Exercise goal:
Once the line with "ATOM 86 N N" is found in the entries below, repeat it and each following line exactly, up to and including the line with "ATOM 129 O O". Add no other lines.
□ □ □ □
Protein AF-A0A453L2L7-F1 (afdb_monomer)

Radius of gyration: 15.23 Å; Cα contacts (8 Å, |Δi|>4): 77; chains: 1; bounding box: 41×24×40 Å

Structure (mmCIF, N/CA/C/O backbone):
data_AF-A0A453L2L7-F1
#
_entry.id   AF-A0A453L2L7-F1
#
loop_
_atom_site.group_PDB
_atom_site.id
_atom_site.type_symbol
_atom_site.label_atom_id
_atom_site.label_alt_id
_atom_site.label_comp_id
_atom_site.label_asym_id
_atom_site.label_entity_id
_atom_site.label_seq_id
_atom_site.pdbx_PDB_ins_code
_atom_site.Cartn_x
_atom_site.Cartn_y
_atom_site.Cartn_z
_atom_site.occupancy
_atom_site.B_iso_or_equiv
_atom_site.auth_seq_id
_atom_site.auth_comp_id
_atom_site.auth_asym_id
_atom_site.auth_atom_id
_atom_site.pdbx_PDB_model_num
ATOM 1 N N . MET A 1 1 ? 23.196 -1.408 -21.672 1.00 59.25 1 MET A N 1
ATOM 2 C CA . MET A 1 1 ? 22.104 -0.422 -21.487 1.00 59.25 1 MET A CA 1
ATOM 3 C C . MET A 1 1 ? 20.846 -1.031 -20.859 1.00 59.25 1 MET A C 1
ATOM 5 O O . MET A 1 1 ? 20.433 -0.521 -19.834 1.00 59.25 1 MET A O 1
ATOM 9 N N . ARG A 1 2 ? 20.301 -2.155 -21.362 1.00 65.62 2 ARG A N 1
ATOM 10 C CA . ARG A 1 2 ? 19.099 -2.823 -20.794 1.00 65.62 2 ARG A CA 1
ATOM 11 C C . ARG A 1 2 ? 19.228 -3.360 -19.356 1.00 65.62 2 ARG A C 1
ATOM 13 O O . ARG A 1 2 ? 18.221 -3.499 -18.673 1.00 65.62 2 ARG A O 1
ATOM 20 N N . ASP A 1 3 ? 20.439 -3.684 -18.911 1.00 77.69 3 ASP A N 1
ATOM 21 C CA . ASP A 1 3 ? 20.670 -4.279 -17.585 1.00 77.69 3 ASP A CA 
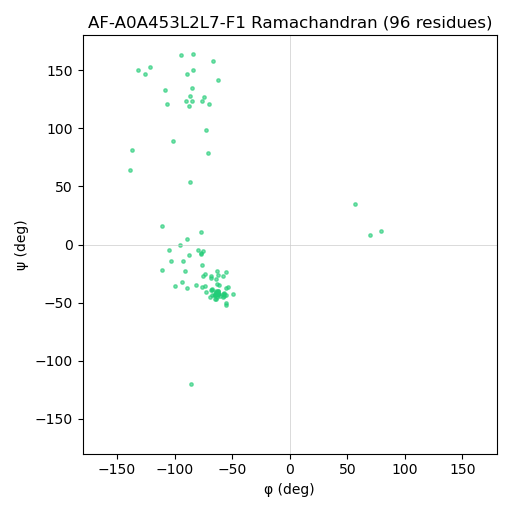1
ATOM 22 C C . ASP A 1 3
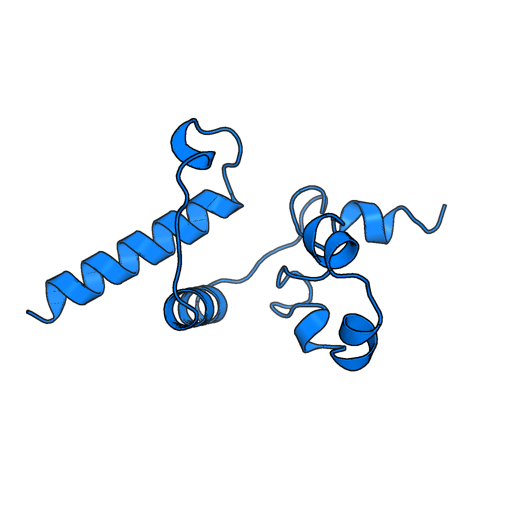 ? 20.488 -3.265 -16.444 1.00 77.69 3 ASP A C 1
ATOM 24 O O . ASP A 1 3 ? 19.841 -3.540 -15.440 1.00 77.69 3 ASP A O 1
ATOM 28 N N . LEU A 1 4 ? 20.968 -2.035 -16.649 1.00 86.62 4 LEU A N 1
ATOM 29 C CA . LEU A 1 4 ? 20.919 -0.985 -15.633 1.00 86.62 4 LEU A CA 1
ATOM 30 C C . LEU A 1 4 ? 19.487 -0.517 -15.350 1.00 86.62 4 LEU A C 1
ATOM 32 O O . LEU A 1 4 ? 19.127 -0.292 -14.199 1.00 86.62 4 LEU A O 1
ATOM 36 N N . GLU A 1 5 ? 18.653 -0.413 -16.386 1.00 87.94 5 GLU A N 1
ATOM 37 C CA . GLU A 1 5 ? 17.235 -0.069 -16.229 1.00 87.94 5 GLU A CA 1
ATOM 38 C C . GLU A 1 5 ? 16.481 -1.145 -15.441 1.00 87.94 5 GLU A C 1
ATOM 40 O O . GLU A 1 5 ? 15.695 -0.826 -14.550 1.00 87.94 5 GLU A O 1
ATOM 45 N N . ARG A 1 6 ? 16.758 -2.428 -15.717 1.00 85.94 6 ARG A N 1
ATOM 46 C CA . ARG A 1 6 ? 16.160 -3.557 -14.989 1.00 85.94 6 ARG A CA 1
ATOM 47 C C . ARG A 1 6 ? 16.635 -3.616 -13.542 1.00 85.94 6 ARG A C 1
ATOM 49 O O . ARG A 1 6 ? 15.809 -3.799 -12.653 1.00 85.94 6 ARG A O 1
ATOM 56 N N . ALA A 1 7 ? 17.929 -3.414 -13.303 1.00 89.38 7 ALA A N 1
ATOM 57 C CA . ALA A 1 7 ? 18.486 -3.334 -11.957 1.00 89.38 7 ALA A CA 1
ATOM 58 C C . ALA A 1 7 ? 17.873 -2.164 -11.166 1.00 89.38 7 ALA A C 1
ATOM 60 O O . ALA A 1 7 ? 17.471 -2.335 -10.016 1.00 89.38 7 ALA A O 1
ATOM 61 N N . GLY A 1 8 ? 17.715 -0.998 -11.802 1.00 90.00 8 GLY A N 1
ATOM 62 C CA . GLY A 1 8 ? 17.044 0.158 -11.208 1.00 90.00 8 GLY A CA 1
ATOM 63 C C . GLY A 1 8 ? 15.575 -0.115 -10.879 1.00 90.00 8 GLY A C 1
ATOM 64 O O . GLY A 1 8 ? 15.115 0.228 -9.791 1.00
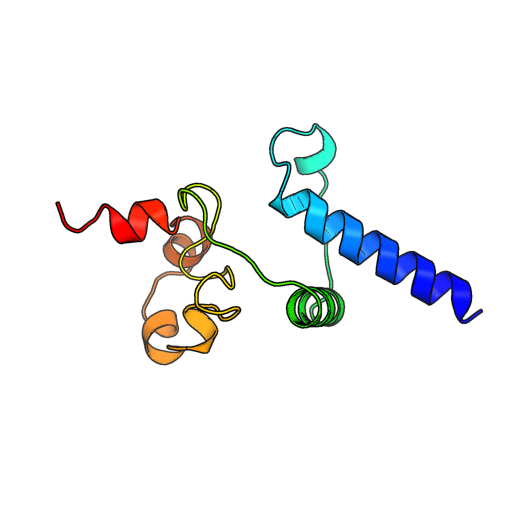 90.00 8 GLY A O 1
ATOM 65 N N . LEU A 1 9 ? 14.848 -0.781 -11.778 1.00 89.50 9 LEU A N 1
ATOM 66 C CA . LEU A 1 9 ? 13.457 -1.176 -11.557 1.00 89.50 9 LEU A CA 1
ATOM 67 C C . LEU A 1 9 ? 13.326 -2.170 -10.398 1.00 89.50 9 LEU A C 1
ATOM 69 O O . LEU A 1 9 ? 12.501 -1.962 -9.511 1.00 89.50 9 LEU A O 1
ATOM 73 N N . ALA A 1 10 ? 14.163 -3.208 -10.365 1.00 89.94 10 ALA A N 1
ATOM 74 C CA . ALA A 1 10 ? 14.183 -4.188 -9.281 1.00 89.94 10 ALA A CA 1
ATOM 75 C C . ALA A 1 10 ? 14.447 -3.520 -7.924 1.00 89.94 10 ALA A C 1
ATOM 77 O O . ALA A 1 10 ? 13.749 -3.799 -6.949 1.00 89.94 10 ALA A O 1
ATOM 78 N N . LEU A 1 11 ? 15.387 -2.571 -7.874 1.00 90.62 11 LEU A N 1
ATOM 79 C CA . LEU A 1 11 ? 15.675 -1.809 -6.664 1.00 90.62 11 LEU A CA 1
ATOM 80 C C . LEU A 1 11 ? 14.466 -0.974 -6.219 1.00 90.62 11 LEU A C 1
ATOM 82 O O . LEU A 1 11 ? 14.131 -0.970 -5.038 1.00 90.62 11 LEU A O 1
ATOM 86 N N . ARG A 1 12 ? 13.765 -0.308 -7.145 1.00 90.69 12 ARG A N 1
ATOM 87 C CA . ARG A 1 12 ? 12.544 0.454 -6.823 1.00 90.69 12 ARG A CA 1
ATOM 88 C C . ARG A 1 12 ? 11.419 -0.439 -6.309 1.00 90.69 12 ARG A C 1
ATOM 90 O O . ARG A 1 12 ? 10.769 -0.071 -5.336 1.00 90.69 12 ARG A O 1
ATOM 97 N N . LEU A 1 13 ? 11.217 -1.615 -6.902 1.00 90.12 13 LEU A N 1
ATOM 98 C CA . LEU A 1 13 ? 10.257 -2.602 -6.394 1.00 90.12 13 LEU A CA 1
ATOM 99 C C . LEU A 1 13 ? 10.638 -3.080 -4.987 1.00 90.12 13 LEU A C 1
ATOM 101 O O . LEU A 1 13 ? 9.770 -3.192 -4.125 1.00 90.12 13 LEU A O 1
ATOM 105 N N . SER A 1 14 ? 11.932 -3.296 -4.733 1.00 88.31 14 SER A N 1
ATOM 106 C CA . SER A 1 14 ? 12.442 -3.647 -3.406 1.00 88.31 14 SER A CA 1
ATOM 107 C C . SER A 1 14 ? 12.219 -2.528 -2.386 1.00 88.31 14 SER A C 1
ATOM 109 O O . SER A 1 14 ? 11.841 -2.803 -1.252 1.00 88.31 14 SER A O 1
ATOM 111 N N . TRP A 1 15 ? 12.407 -1.262 -2.764 1.00 87.75 15 TRP A N 1
ATOM 112 C CA . TRP A 1 15 ? 12.097 -0.123 -1.893 1.00 87.75 15 TRP A CA 1
ATOM 113 C C . TRP A 1 15 ? 10.598 0.018 -1.635 1.00 87.75 15 TRP A C 1
ATOM 115 O O . TRP A 1 15 ? 10.196 0.314 -0.512 1.00 87.75 15 TRP A O 1
ATOM 125 N N . LEU A 1 16 ? 9.765 -0.234 -2.646 1.00 87.38 16 LEU A N 1
ATOM 126 C CA . LEU A 1 16 ? 8.313 -0.238 -2.492 1.00 87.38 16 LEU A CA 1
ATOM 127 C C . LEU A 1 16 ? 7.861 -1.352 -1.536 1.00 87.38 16 LEU A C 1
ATOM 129 O O . LEU A 1 16 ? 7.031 -1.091 -0.667 1.00 87.38 16 LEU A O 1
ATOM 133 N N . TRP A 1 17 ? 8.449 -2.550 -1.628 1.00 86.69 17 TRP A N 1
ATOM 134 C CA . TRP A 1 17 ? 8.254 -3.620 -0.642 1.00 86.69 17 TRP A CA 1
ATOM 135 C C . TRP A 1 17 ? 8.596 -3.133 0.767 1.00 86.69 17 TRP A C 1
ATOM 137 O O . TRP A 1 17 ? 7.769 -3.196 1.676 1.00 86.69 17 TRP A O 1
ATOM 147 N N . PHE A 1 18 ? 9.791 -2.565 0.920 1.00 85.31 18 PHE A N 1
ATOM 148 C CA . PHE A 1 18 ? 10.312 -2.143 2.210 1.00 85.31 18 PHE A CA 1
ATOM 149 C C . PHE A 1 18 ? 9.464 -1.045 2.865 1.00 85.31 18 PHE A C 1
ATOM 151 O O . PHE A 1 18 ? 9.183 -1.110 4.060 1.00 85.31 18 PHE A O 1
ATOM 158 N N . SER A 1 19 ? 8.981 -0.082 2.070 1.00 81.31 19 SER A N 1
ATOM 159 C CA . SER A 1 19 ? 8.094 0.984 2.551 1.00 81.31 19 SER A CA 1
ATOM 160 C C . SER A 1 19 ? 6.810 0.454 3.196 1.00 81.31 19 SER A C 1
ATOM 162 O O . SER A 1 19 ? 6.263 1.107 4.082 1.00 81.31 19 SER A O 1
ATOM 164 N N . ARG A 1 20 ? 6.351 -0.737 2.788 1.00 76.31 20 ARG A N 1
ATOM 165 C CA . ARG A 1 20 ? 5.152 -1.384 3.327 1.00 76.31 20 ARG A CA 1
ATOM 166 C C . ARG A 1 20 ? 5.426 -2.277 4.527 1.00 76.31 20 ARG A C 1
ATOM 168 O O . ARG A 1 20 ? 4.585 -2.346 5.416 1.00 76.31 20 ARG A O 1
ATOM 175 N N . THR A 1 21 ? 6.545 -2.997 4.538 1.00 79.06 21 THR A N 1
ATOM 176 C CA . THR A 1 21 ? 6.801 -4.020 5.563 1.00 79.06 21 THR A CA 1
ATOM 177 C C . THR A 1 21 ? 7.541 -3.509 6.791 1.00 79.06 21 THR A C 1
ATOM 179 O O . THR A 1 21 ? 7.463 -4.146 7.833 1.00 79.06 21 THR A O 1
ATOM 182 N N . ASP A 1 22 ? 8.275 -2.402 6.687 1.00 75.19 22 ASP A N 1
ATOM 183 C CA . ASP A 1 22 ? 9.144 -1.930 7.769 1.00 75.19 22 ASP A CA 1
ATOM 184 C C . ASP A 1 22 ? 8.995 -0.409 7.937 1.00 75.19 22 ASP A C 1
ATOM 186 O O . ASP A 1 22 ? 9.751 0.406 7.396 1.00 75.19 22 ASP A O 1
ATOM 190 N N . GLN A 1 23 ? 7.929 -0.049 8.660 1.00 66.88 23 GLN A N 1
ATOM 191 C CA . GLN A 1 23 ? 7.499 1.328 8.926 1.00 66.88 23 GLN A CA 1
ATOM 192 C C . GLN A 1 23 ? 8.296 2.029 10.041 1.00 66.88 23 GLN A C 1
ATOM 194 O O . GLN
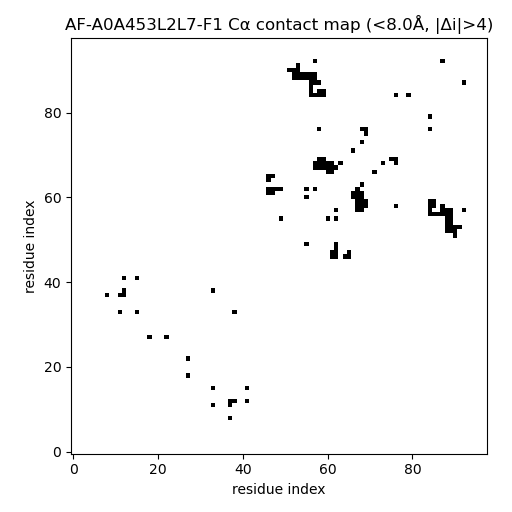 A 1 23 ? 8.113 3.223 10.250 1.00 66.88 23 GLN A O 1
ATOM 199 N N . GLU A 1 24 ? 9.212 1.333 10.719 1.00 70.94 24 GLU A N 1
ATOM 200 C CA . GLU A 1 24 ? 9.950 1.854 11.885 1.00 70.94 24 GLU A CA 1
ATOM 201 C C . GLU A 1 24 ? 11.326 2.444 11.521 1.00 70.94 24 GLU A C 1
ATOM 203 O O . GLU A 1 24 ? 12.081 2.908 12.376 1.00 70.94 24 GLU A O 1
ATOM 208 N N . ARG A 1 25 ? 11.709 2.424 10.240 1.00 72.69 25 ARG A N 1
ATOM 209 C CA . ARG A 1 25 ? 13.056 2.834 9.818 1.00 72.69 25 ARG A CA 1
ATOM 210 C C . ARG A 1 25 ? 13.160 4.322 9.515 1.00 72.69 25 ARG A C 1
ATOM 212 O O . ARG A 1 25 ? 12.276 4.930 8.920 1.00 72.69 25 ARG A O 1
ATOM 219 N N . ALA A 1 26 ? 14.337 4.879 9.803 1.00 73.62 26 ALA A N 1
ATOM 220 C CA . ALA A 1 26 ? 14.652 6.304 9.655 1.00 73.62 26 ALA A CA 1
ATOM 221 C C . ALA A 1 26 ? 14.403 6.889 8.248 1.00 73.62 26 ALA A C 1
ATOM 223 O O . ALA A 1 26 ? 14.189 8.089 8.103 1.00 73.62 26 ALA A O 1
ATOM 224 N N . TRP A 1 27 ? 14.411 6.063 7.201 1.00 71.25 27 TRP A N 1
ATOM 225 C CA . TRP A 1 27 ? 14.202 6.501 5.816 1.00 71.25 27 TRP A CA 1
ATOM 226 C C . TRP A 1 27 ? 12.726 6.496 5.377 1.00 71.25 27 TRP A C 1
ATOM 228 O O . TRP A 1 27 ? 12.439 6.834 4.234 1.00 71.25 27 TRP A O 1
ATOM 238 N N . GLN A 1 28 ? 11.778 6.212 6.278 1.00 67.75 28 GLN A N 1
ATOM 239 C CA . GLN A 1 28 ? 10.336 6.390 6.038 1.00 67.75 28 GLN A CA 1
ATOM 240 C C . GLN A 1 28 ? 9.940 7.858 5.791 1.00 67.75 28 GLN A C 1
ATOM 242 O O . GLN A 1 28 ? 8.941 8.132 5.133 1.00 67.75 28 GLN A O 1
ATOM 247 N N . GLY A 1 29 ? 10.747 8.818 6.256 1.00 65.25 29 GLY A N 1
ATOM 248 C CA . GLY A 1 29 ? 10.562 10.242 5.951 1.00 65.25 29 GLY A CA 1
ATOM 249 C C . GLY A 1 29 ? 11.026 10.652 4.549 1.00 65.25 29 GLY A C 1
ATOM 250 O O . GLY A 1 29 ? 10.795 11.790 4.135 1.00 65.25 29 GLY A O 1
ATOM 251 N N . LEU A 1 30 ? 11.689 9.757 3.807 1.00 74.81 30 LEU A N 1
ATOM 252 C CA . LEU A 1 30 ? 12.094 10.034 2.437 1.00 74.81 30 LEU A CA 1
ATOM 253 C C . LEU A 1 30 ? 10.855 9.927 1.540 1.00 74.81 30 LEU A C 1
ATOM 255 O O . LEU A 1 30 ? 10.199 8.888 1.498 1.00 74.81 30 LEU A O 1
ATOM 259 N N . ASN A 1 31 ? 10.529 10.990 0.802 1.00 68.00 31 ASN A N 1
ATOM 260 C CA . ASN A 1 31 ? 9.415 10.980 -0.147 1.00 68.00 31 ASN A CA 1
ATOM 261 C C . ASN A 1 31 ? 9.763 10.102 -1.365 1.00 68.00 31 ASN A C 1
ATOM 263 O O . ASN A 1 31 ? 10.175 10.595 -2.417 1.00 68.00 31 ASN A O 1
ATOM 267 N N . LEU A 1 32 ? 9.650 8.784 -1.193 1.00 75.25 32 LEU A N 1
ATOM 268 C CA . LEU A 1 32 ? 9.853 7.785 -2.232 1.00 75.25 32 LEU A CA 1
ATOM 269 C C . LEU A 1 32 ? 8.663 7.837 -3.196 1.00 75.25 32 LEU A C 1
ATOM 271 O O . LEU A 1 32 ? 7.587 7.297 -2.937 1.00 75.25 32 LEU A O 1
ATOM 275 N N . GLN A 1 33 ? 8.853 8.522 -4.321 1.00 79.44 33 GLN A N 1
ATOM 276 C CA . GLN A 1 33 ? 7.849 8.585 -5.375 1.00 79.44 33 GLN A CA 1
ATOM 277 C C . GLN A 1 33 ? 8.012 7.410 -6.338 1.00 79.44 33 GLN A C 1
ATOM 279 O O . GLN A 1 33 ? 9.032 7.273 -7.009 1.00 79.44 33 GLN A O 1
ATOM 284 N N . PHE A 1 34 ? 6.967 6.589 -6.426 1.00 84.12 34 PHE A N 1
ATOM 285 C CA . PHE A 1 34 ? 6.872 5.474 -7.369 1.00 84.12 34 PHE A CA 1
ATOM 286 C C . PHE A 1 34 ? 5.861 5.788 -8.465 1.00 84.12 34 PHE A C 1
ATOM 288 O O . PHE A 1 34 ? 4.733 6.204 -8.164 1.00 84.12 34 PHE A O 1
ATOM 295 N N . SER A 1 35 ? 6.244 5.537 -9.716 1.00 87.19 35 SER A N 1
ATOM 296 C CA . SER A 1 35 ? 5.377 5.718 -10.880 1.00 87.19 35 SER A CA 1
ATOM 297 C C . SER A 1 35 ? 4.205 4.721 -10.878 1.00 87.19 35 SER A C 1
ATOM 299 O O . SER A 1 35 ? 4.295 3.651 -10.264 1.00 87.19 35 SER A O 1
ATOM 301 N N . PRO A 1 36 ? 3.097 5.015 -11.585 1.00 85.31 36 PRO A N 1
ATOM 302 C CA . PRO A 1 36 ? 1.985 4.073 -11.723 1.00 85.31 36 PRO A CA 1
ATOM 303 C C . PRO A 1 36 ? 2.413 2.713 -12.291 1.00 85.31 36 PRO A C 1
ATOM 305 O O . PRO A 1 36 ? 1.942 1.681 -11.820 1.00 85.31 36 PRO A O 1
ATOM 308 N N . THR A 1 37 ? 3.347 2.700 -13.245 1.00 88.50 37 THR A N 1
ATOM 309 C CA . THR A 1 37 ? 3.870 1.475 -13.868 1.00 88.50 37 THR A CA 1
ATOM 310 C C . THR A 1 37 ? 4.646 0.610 -12.876 1.00 88.50 37 THR A C 1
ATOM 312 O O . THR A 1 37 ? 4.441 -0.600 -12.827 1.00 88.50 37 THR A O 1
ATOM 315 N N . GLU A 1 38 ? 5.498 1.214 -12.043 1.00 89.25 38 GLU A N 1
ATOM 316 C CA . GLU A 1 38 ? 6.243 0.496 -10.996 1.00 89.25 38 GLU A CA 1
ATOM 317 C C . GLU A 1 38 ? 5.294 -0.128 -9.971 1.00 89.25 38 GLU A C 1
ATOM 319 O O . GLU A 1 38 ? 5.452 -1.291 -9.604 1.00 89.25 38 GLU A O 1
ATOM 324 N N . ARG A 1 39 ? 4.261 0.618 -9.559 1.00 86.06 39 ARG A N 1
ATOM 325 C CA . ARG A 1 39 ? 3.220 0.105 -8.658 1.00 86.06 39 ARG A CA 1
ATOM 326 C C . ARG A 1 39 ? 2.453 -1.047 -9.298 1.00 86.06 39 ARG A C 1
ATOM 328 O O . ARG A 1 39 ? 2.235 -2.059 -8.643 1.00 86.06 39 ARG A O 1
ATOM 335 N N . ALA A 1 40 ? 2.062 -0.919 -10.565 1.00 86.38 40 ALA A N 1
ATOM 336 C CA . ALA A 1 40 ? 1.358 -1.977 -11.283 1.00 86.38 40 ALA A CA 1
ATOM 337 C C . ALA A 1 40 ? 2.202 -3.258 -11.376 1.00 86.38 40 ALA A C 1
ATOM 339 O O . ALA A 1 40 ? 1.697 -4.344 -11.101 1.00 86.38 40 ALA A O 1
ATOM 340 N N . LEU A 1 41 ? 3.495 -3.135 -11.692 1.00 89.88 41 LEU A N 1
ATOM 341 C CA . LEU A 1 41 ? 4.412 -4.272 -11.766 1.00 89.88 41 LEU A CA 1
ATOM 342 C C . LEU A 1 41 ? 4.614 -4.944 -10.403 1.00 89.88 41 LEU A C 1
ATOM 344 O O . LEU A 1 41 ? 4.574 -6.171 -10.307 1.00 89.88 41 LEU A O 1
□ □ □ □
Answer to this problem:
ATOM 86 N N . ARG A 1 12 ? 13.765 -0.308 -7.145 1.00 90.69 12 ARG A N 1
ATOM 87 C CA . ARG A 1 12 ? 12.544 0.454 -6.823 1.00 90.69 12 ARG A CA 1
ATOM 88 C C . ARG A 1 12 ? 11.419 -0.439 -6.309 1.00 90.69 12 ARG A C 1
ATOM 90 O O . ARG A 1 12 ? 10.769 -0.071 -5.336 1.00 90.69 12 ARG A O 1
ATOM 97 N N . LEU A 1 13 ? 11.217 -1.615 -6.902 1.00 90.12 13 LEU A N 1
ATOM 98 C CA . LEU A 1 13 ? 10.257 -2.602 -6.394 1.00 90.12 13 LEU A CA 1
ATOM 99 C C . LEU A 1 13 ? 10.638 -3.080 -4.987 1.00 90.12 13 LEU A C 1
ATOM 101 O O . LEU A 1 13 ? 9.770 -3.192 -4.125 1.00 90.12 13 LEU A O 1
ATOM 105 N N . SER A 1 14 ? 11.932 -3.296 -4.733 1.00 88.31 14 SER A N 1
ATOM 106 C CA . SER A 1 14 ? 12.442 -3.647 -3.406 1.00 88.31 14 SER A CA 1
ATOM 107 C C . SER A 1 14 ? 12.219 -2.528 -2.386 1.00 88.31 14 SER A C 1
ATOM 109 O O . SER A 1 14 ? 11.841 -2.803 -1.252 1.00 88.31 14 SER A O 1
ATOM 111 N N . TRP A 1 15 ? 12.407 -1.262 -2.764 1.00 87.75 15 TRP A N 1
ATOM 112 C CA . TRP A 1 15 ? 12.097 -0.123 -1.893 1.00 87.75 15 TRP A CA 1
ATOM 113 C C . TRP A 1 15 ? 10.598 0.018 -1.635 1.00 87.75 15 TRP A C 1
ATOM 115 O O . TRP A 1 15 ? 10.196 0.314 -0.512 1.00 87.75 15 TRP A O 1
ATOM 125 N N . LEU A 1 16 ? 9.765 -0.234 -2.646 1.00 87.38 16 LEU A N 1
ATOM 126 C CA . LEU A 1 16 ? 8.313 -0.238 -2.492 1.00 87.38 16 LEU A CA 1
ATOM 127 C C . LEU A 1 16 ? 7.861 -1.352 -1.536 1.00 87.38 16 LEU A C 1
ATOM 129 O O . LEU A 1 16 ? 7.031 -1.091 -0.667 1.00 87.38 16 LEU A O 1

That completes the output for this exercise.